Il mio paese era tutto raggruppato sulla più alta collina del basso Monferrato. Un centinaio di case e non più che stanno in piedi perché da secoli si appoggiano l’una all’altra …
Il paese, la tua storia, è già tutto lì; Lajolo si è spogliato fin da subito di ogni altro paludamento. Figlio di contadini che lo amavano teneramente, ma che erano sopraffatti la lavoro e dalla miseria. Ho visto con i miei occhi la grandine del 1964 in Romagna, e la rabbia, la disperazione, di mia nonna che assisteva alla sua rovina definitiva, dopo essere rimasta vedova per la guerra. “Porca miseria” è una invettiva di cui Lajolo conosceva bene la profondità e la disperazione, e da quale parte dell’anima proveniva. Ma è proprio a Vinchio, novello Anteo, che ritrova gli amici e, forse, ritrova le sue radici e in una stalla giurano, un rito arcaico, ma piena di forza, di impegnarsi in una lotta disperata fino alla morte. Una guerra diversa, anch’essa feroce, nella quale il coraggio, la capacità militare e l’attitudine al comando dell’ex ufficiale emergono in modo definitivo.
Nell’ultima parte del libro gli eventi della Liberazione sono raccontati velocemente, di passaggio, senza enfasi. Viene subito chiamato dal Partito al giornale e comincia l’altra parte della sua biografia politica.

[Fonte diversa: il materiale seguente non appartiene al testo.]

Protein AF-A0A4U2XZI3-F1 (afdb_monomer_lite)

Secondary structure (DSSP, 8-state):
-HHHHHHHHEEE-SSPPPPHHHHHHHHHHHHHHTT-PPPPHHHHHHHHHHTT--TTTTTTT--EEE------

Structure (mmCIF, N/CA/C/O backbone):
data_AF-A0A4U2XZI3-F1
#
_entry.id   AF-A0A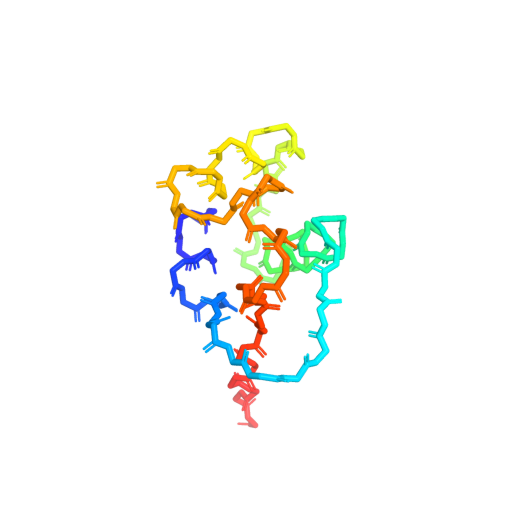4U2XZI3-F1
#
loop_
_atom_site.group_PDB
_atom_site.id
_atom_site.type_symbol
_atom_site.label_atom_id
_atom_site.label_alt_id
_atom_site.label_comp_id
_atom_site.label_asym_id
_atom_site.label_entity_id
_atom_site.label_seq_id
_atom_site.pdbx_PDB_ins_code
_atom_site.Cartn_x
_atom_site.Cartn_y
_atom_site.Cartn_z
_atom_site.occupancy
_atom_site.B_iso_or_equiv
_atom_site.auth_seq_id
_atom_site.auth_comp_id
_atom_site.auth_asym_id
_atom_site.auth_atom_id
_atom_site.pdbx_PDB_model_num
ATOM 1 N N . MET A 1 1 ? 1.725 -4.933 10.494 1.00 77.94 1 MET A N 1
ATOM 2 C CA . MET A 1 1 ? 0.675 -4.377 9.611 1.00 77.94 1 MET A CA 1
ATOM 3 C C . MET A 1 1 ? 1.178 -3.948 8.242 1.00 77.94 1 MET A C 1
ATOM 5 O O . MET A 1 1 ? 0.734 -4.528 7.263 1.00 77.94 1 MET A O 1
ATOM 9 N N . VAL A 1 2 ? 2.115 -2.998 8.117 1.00 79.56 2 VAL A N 1
ATOM 10 C CA . VAL A 1 2 ? 2.565 -2.560 6.777 1.00 79.56 2 VAL A CA 1
ATOM 11 C C . VAL A 1 2 ? 3.232 -3.669 5.958 1.00 79.56 2 VAL A C 1
ATOM 13 O O . VAL A 1 2 ? 2.951 -3.807 4.774 1.00 79.56 2 VAL A O 1
ATOM 16 N N . ASP A 1 3 ? 4.067 -4.499 6.591 1.00 82.25 3 ASP A N 1
ATOM 17 C CA . ASP A 1 3 ? 4.704 -5.646 5.937 1.00 82.25 3 ASP A CA 1
ATOM 18 C C . ASP A 1 3 ? 3.669 -6.693 5.493 1.00 82.25 3 ASP A C 1
ATOM 20 O O . ASP A 1 3 ? 3.805 -7.269 4.418 1.00 82.25 3 ASP A O 1
ATOM 24 N N . GLU A 1 4 ? 2.618 -6.907 6.290 1.00 82.44 4 GLU A N 1
ATOM 25 C CA . GLU A 1 4 ? 1.523 -7.834 5.976 1.00 82.44 4 GLU A CA 1
ATOM 26 C C . GLU A 1 4 ? 0.689 -7.326 4.801 1.00 82.44 4 GLU A C 1
ATOM 28 O O . GLU A 1 4 ? 0.441 -8.061 3.850 1.00 82.44 4 GLU A O 1
ATOM 33 N N . PHE A 1 5 ? 0.339 -6.040 4.818 1.00 83.12 5 PHE A N 1
ATOM 34 C CA . PHE A 1 5 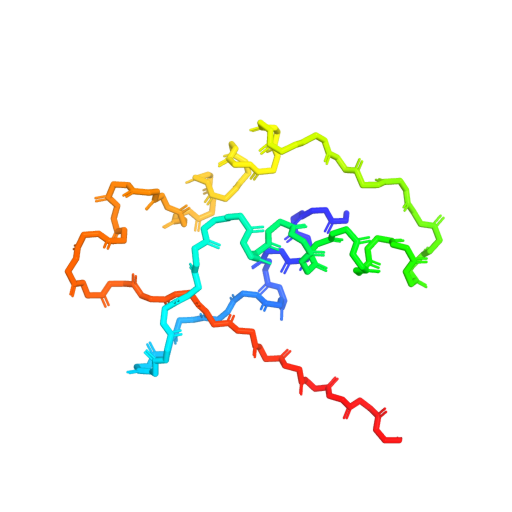? -0.342 -5.389 3.710 1.00 83.12 5 PHE A CA 1
ATOM 35 C C . PHE A 1 5 ? 0.476 -5.491 2.417 1.00 83.12 5 PHE A C 1
ATOM 37 O O . PHE A 1 5 ? -0.050 -5.881 1.379 1.00 83.12 5 PHE A O 1
ATOM 44 N N . ILE A 1 6 ? 1.778 -5.197 2.473 1.00 79.81 6 ILE A N 1
ATOM 45 C CA . ILE A 1 6 ? 2.644 -5.264 1.292 1.00 79.81 6 ILE A CA 1
ATOM 46 C C . ILE A 1 6 ? 2.795 -6.707 0.787 1.00 79.81 6 ILE A C 1
ATOM 48 O O . ILE A 1 6 ? 2.786 -6.922 -0.417 1.00 79.81 6 ILE A O 1
ATOM 52 N N . ARG A 1 7 ? 2.908 -7.707 1.666 1.00 78.81 7 ARG A N 1
ATOM 53 C CA . ARG A 1 7 ? 3.062 -9.111 1.245 1.00 78.81 7 ARG A CA 1
ATOM 54 C C . ARG A 1 7 ? 1.770 -9.733 0.718 1.00 78.81 7 ARG A C 1
ATOM 56 O O . ARG A 1 7 ? 1.818 -10.457 -0.268 1.00 78.81 7 ARG A O 1
ATOM 63 N N . ASN A 1 8 ? 0.645 -9.473 1.379 1.00 79.50 8 ASN A N 1
ATOM 64 C CA . ASN A 1 8 ? -0.607 -10.189 1.124 1.00 79.50 8 ASN A CA 1
ATOM 65 C C . ASN A 1 8 ? -1.545 -9.438 0.185 1.00 79.50 8 ASN A C 1
ATOM 67 O O . ASN A 1 8 ? -2.388 -10.056 -0.458 1.00 79.50 8 ASN A O 1
ATOM 71 N N . LYS A 1 9 ? -1.446 -8.106 0.138 1.00 72.12 9 LYS A N 1
ATOM 72 C CA . LYS A 1 9 ? -2.362 -7.269 -0.642 1.00 72.12 9 LYS A CA 1
ATOM 73 C C . LYS A 1 9 ? -1.705 -6.655 -1.865 1.00 72.12 9 LYS A C 1
ATOM 75 O O . LYS A 1 9 ? -2.443 -6.162 -2.702 1.00 72.12 9 LYS A O 1
ATOM 80 N N . ILE A 1 10 ? -0.376 -6.694 -2.008 1.00 72.62 10 ILE A N 1
ATOM 81 C CA . ILE A 1 10 ? 0.305 -6.217 -3.216 1.00 72.62 10 ILE A CA 1
ATOM 82 C C . ILE A 1 10 ? 0.774 -7.404 -4.066 1.00 72.62 10 ILE A C 1
ATOM 84 O O . ILE A 1 10 ? 1.718 -8.106 -3.716 1.00 72.62 10 ILE A O 1
ATOM 88 N N . VAL A 1 11 ? 0.143 -7.590 -5.222 1.00 68.25 11 VAL A N 1
ATOM 89 C CA . VAL A 1 11 ? 0.468 -8.615 -6.225 1.00 68.25 11 VAL A CA 1
ATOM 90 C C . VAL A 1 11 ? 1.102 -7.953 -7.450 1.00 68.25 11 VAL A C 1
ATOM 92 O O . VAL A 1 11 ? 0.883 -6.772 -7.695 1.00 68.25 11 VAL A O 1
ATOM 95 N N . LYS A 1 12 ? 1.905 -8.681 -8.232 1.00 64.69 12 LYS A N 1
ATOM 96 C CA . LYS A 1 12 ? 2.400 -8.242 -9.550 1.00 64.69 12 LYS A CA 1
ATOM 97 C C . LYS A 1 12 ? 1.567 -8.930 -10.646 1.00 64.69 12 LYS A C 1
ATOM 99 O O . LYS A 1 12 ? 1.502 -10.148 -10.684 1.00 64.69 12 LYS A O 1
ATOM 104 N N . SER A 1 13 ? 0.910 -8.166 -11.511 1.00 56.91 13 SER A N 1
ATOM 105 C CA . SER A 1 13 ? -0.039 -8.595 -12.562 1.00 56.91 13 SER A CA 1
ATOM 106 C C . SER A 1 13 ? 0.168 -7.735 -13.843 1.00 56.91 13 SER A C 1
ATOM 108 O O . SER A 1 13 ? 1.073 -6.894 -13.862 1.00 56.91 13 SER A O 1
ATOM 110 N N . PRO A 1 14 ? -0.585 -7.894 -14.947 1.00 48.44 14 PRO A N 1
ATOM 111 C CA . PRO A 1 14 ? -0.430 -7.064 -16.157 1.00 48.44 14 PRO A CA 1
ATOM 112 C C . PRO A 1 14 ? -1.520 -5.991 -16.444 1.00 48.44 14 PRO A C 1
ATOM 114 O O . PRO A 1 14 ? -1.474 -5.367 -17.501 1.00 48.44 14 PRO A O 1
ATOM 117 N N . GLY A 1 15 ? -2.457 -5.696 -15.533 1.00 53.75 15 GLY A N 1
ATOM 118 C CA . GLY A 1 15 ? -3.449 -4.600 -15.660 1.00 53.75 15 GLY A CA 1
ATOM 119 C C . GLY A 1 15 ? -3.017 -3.159 -15.262 1.00 53.75 15 GLY A C 1
ATOM 120 O O . GLY A 1 15 ? -1.919 -2.695 -15.582 1.00 53.75 15 GLY A O 1
ATOM 121 N N . ALA A 1 16 ? -3.933 -2.437 -14.591 1.00 52.53 16 ALA A N 1
ATOM 122 C CA . ALA A 1 16 ? -3.817 -1.019 -14.219 1.00 52.53 16 ALA A CA 1
ATOM 123 C C . ALA A 1 16 ? -2.762 -0.749 -13.129 1.00 52.53 16 ALA A C 1
ATOM 125 O O . ALA A 1 16 ? -2.736 -1.398 -12.085 1.00 52.53 16 ALA A O 1
ATOM 126 N N . VAL A 1 17 ? -1.907 0.246 -13.378 1.00 63.12 17 VAL A N 1
ATOM 127 C CA . VAL A 1 17 ? -0.829 0.665 -12.474 1.00 63.12 17 VAL A CA 1
ATOM 128 C C . VAL A 1 17 ? -1.376 1.637 -11.445 1.00 63.12 17 VAL A C 1
ATOM 130 O O . VAL A 1 17 ? -1.876 2.695 -11.815 1.00 63.12 17 VAL A O 1
ATOM 133 N N . LEU A 1 18 ? -1.234 1.305 -10.163 1.00 68.81 18 LEU A N 1
ATOM 134 C CA . LEU A 1 18 ? -1.548 2.236 -9.086 1.00 68.81 18 LEU A CA 1
ATOM 135 C C . LEU A 1 18 ? -0.314 3.037 -8.696 1.00 68.81 18 LEU A C 1
ATOM 137 O O . LEU A 1 18 ? 0.781 2.502 -8.496 1.00 68.81 18 LEU A O 1
ATOM 141 N N . SER A 1 19 ? -0.515 4.334 -8.534 1.00 73.12 19 SER A N 1
ATOM 142 C CA . SER A 1 19 ? 0.496 5.235 -8.004 1.00 73.12 19 SER A CA 1
ATOM 143 C C . SER A 1 19 ? 0.763 4.913 -6.536 1.00 73.12 19 SER A C 1
ATOM 145 O O . SER A 1 19 ? -0.149 4.556 -5.794 1.00 73.12 19 SER A O 1
ATOM 147 N N . GLN A 1 20 ? 1.985 5.154 -6.056 1.00 74.06 20 GLN A N 1
ATOM 148 C CA . GLN A 1 20 ? 2.335 4.978 -4.637 1.00 74.06 20 GLN A CA 1
ATOM 149 C C . GLN A 1 20 ? 1.354 5.691 -3.683 1.00 74.06 20 GLN A C 1
ATOM 151 O O . GLN A 1 20 ? 1.114 5.227 -2.570 1.00 74.06 20 GLN A O 1
ATOM 156 N N . ASN A 1 21 ? 0.768 6.812 -4.117 1.00 79.50 21 ASN A N 1
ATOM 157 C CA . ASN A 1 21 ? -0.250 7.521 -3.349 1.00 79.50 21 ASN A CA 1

Carriera politica che si interrompe nel 1975 quando pubblica Il memoriale di Smrkovsky su “ Giorni Vie Nuove”di cui è direttore.
Conviene per completare il percorso biografico, dopo la lettura de Il voltagabbana, prendere in mano il saggio di Laurana Lajolo che apre il fascicolo di “Culture”. Si tratta della rivisitazione dell’ intera vita del padre, puranche una memoria tenera, ma non indulgente.
La rilettura, o la prima lettura, del libro è un percorso nei momenti più drammatici e divisivi del Novecento italiano. Fare la strada con Davide Lajolo non ti permette di trovare scorciatoie, il poeta coraggioso non lo consente.
*La recensione si riferisce alla presentazione de Il voltagabbana, indetta dall’Istituto per la storia della Resistenza in provincia di Alessandria a Ottiglio (AL), 19 luglio 2025.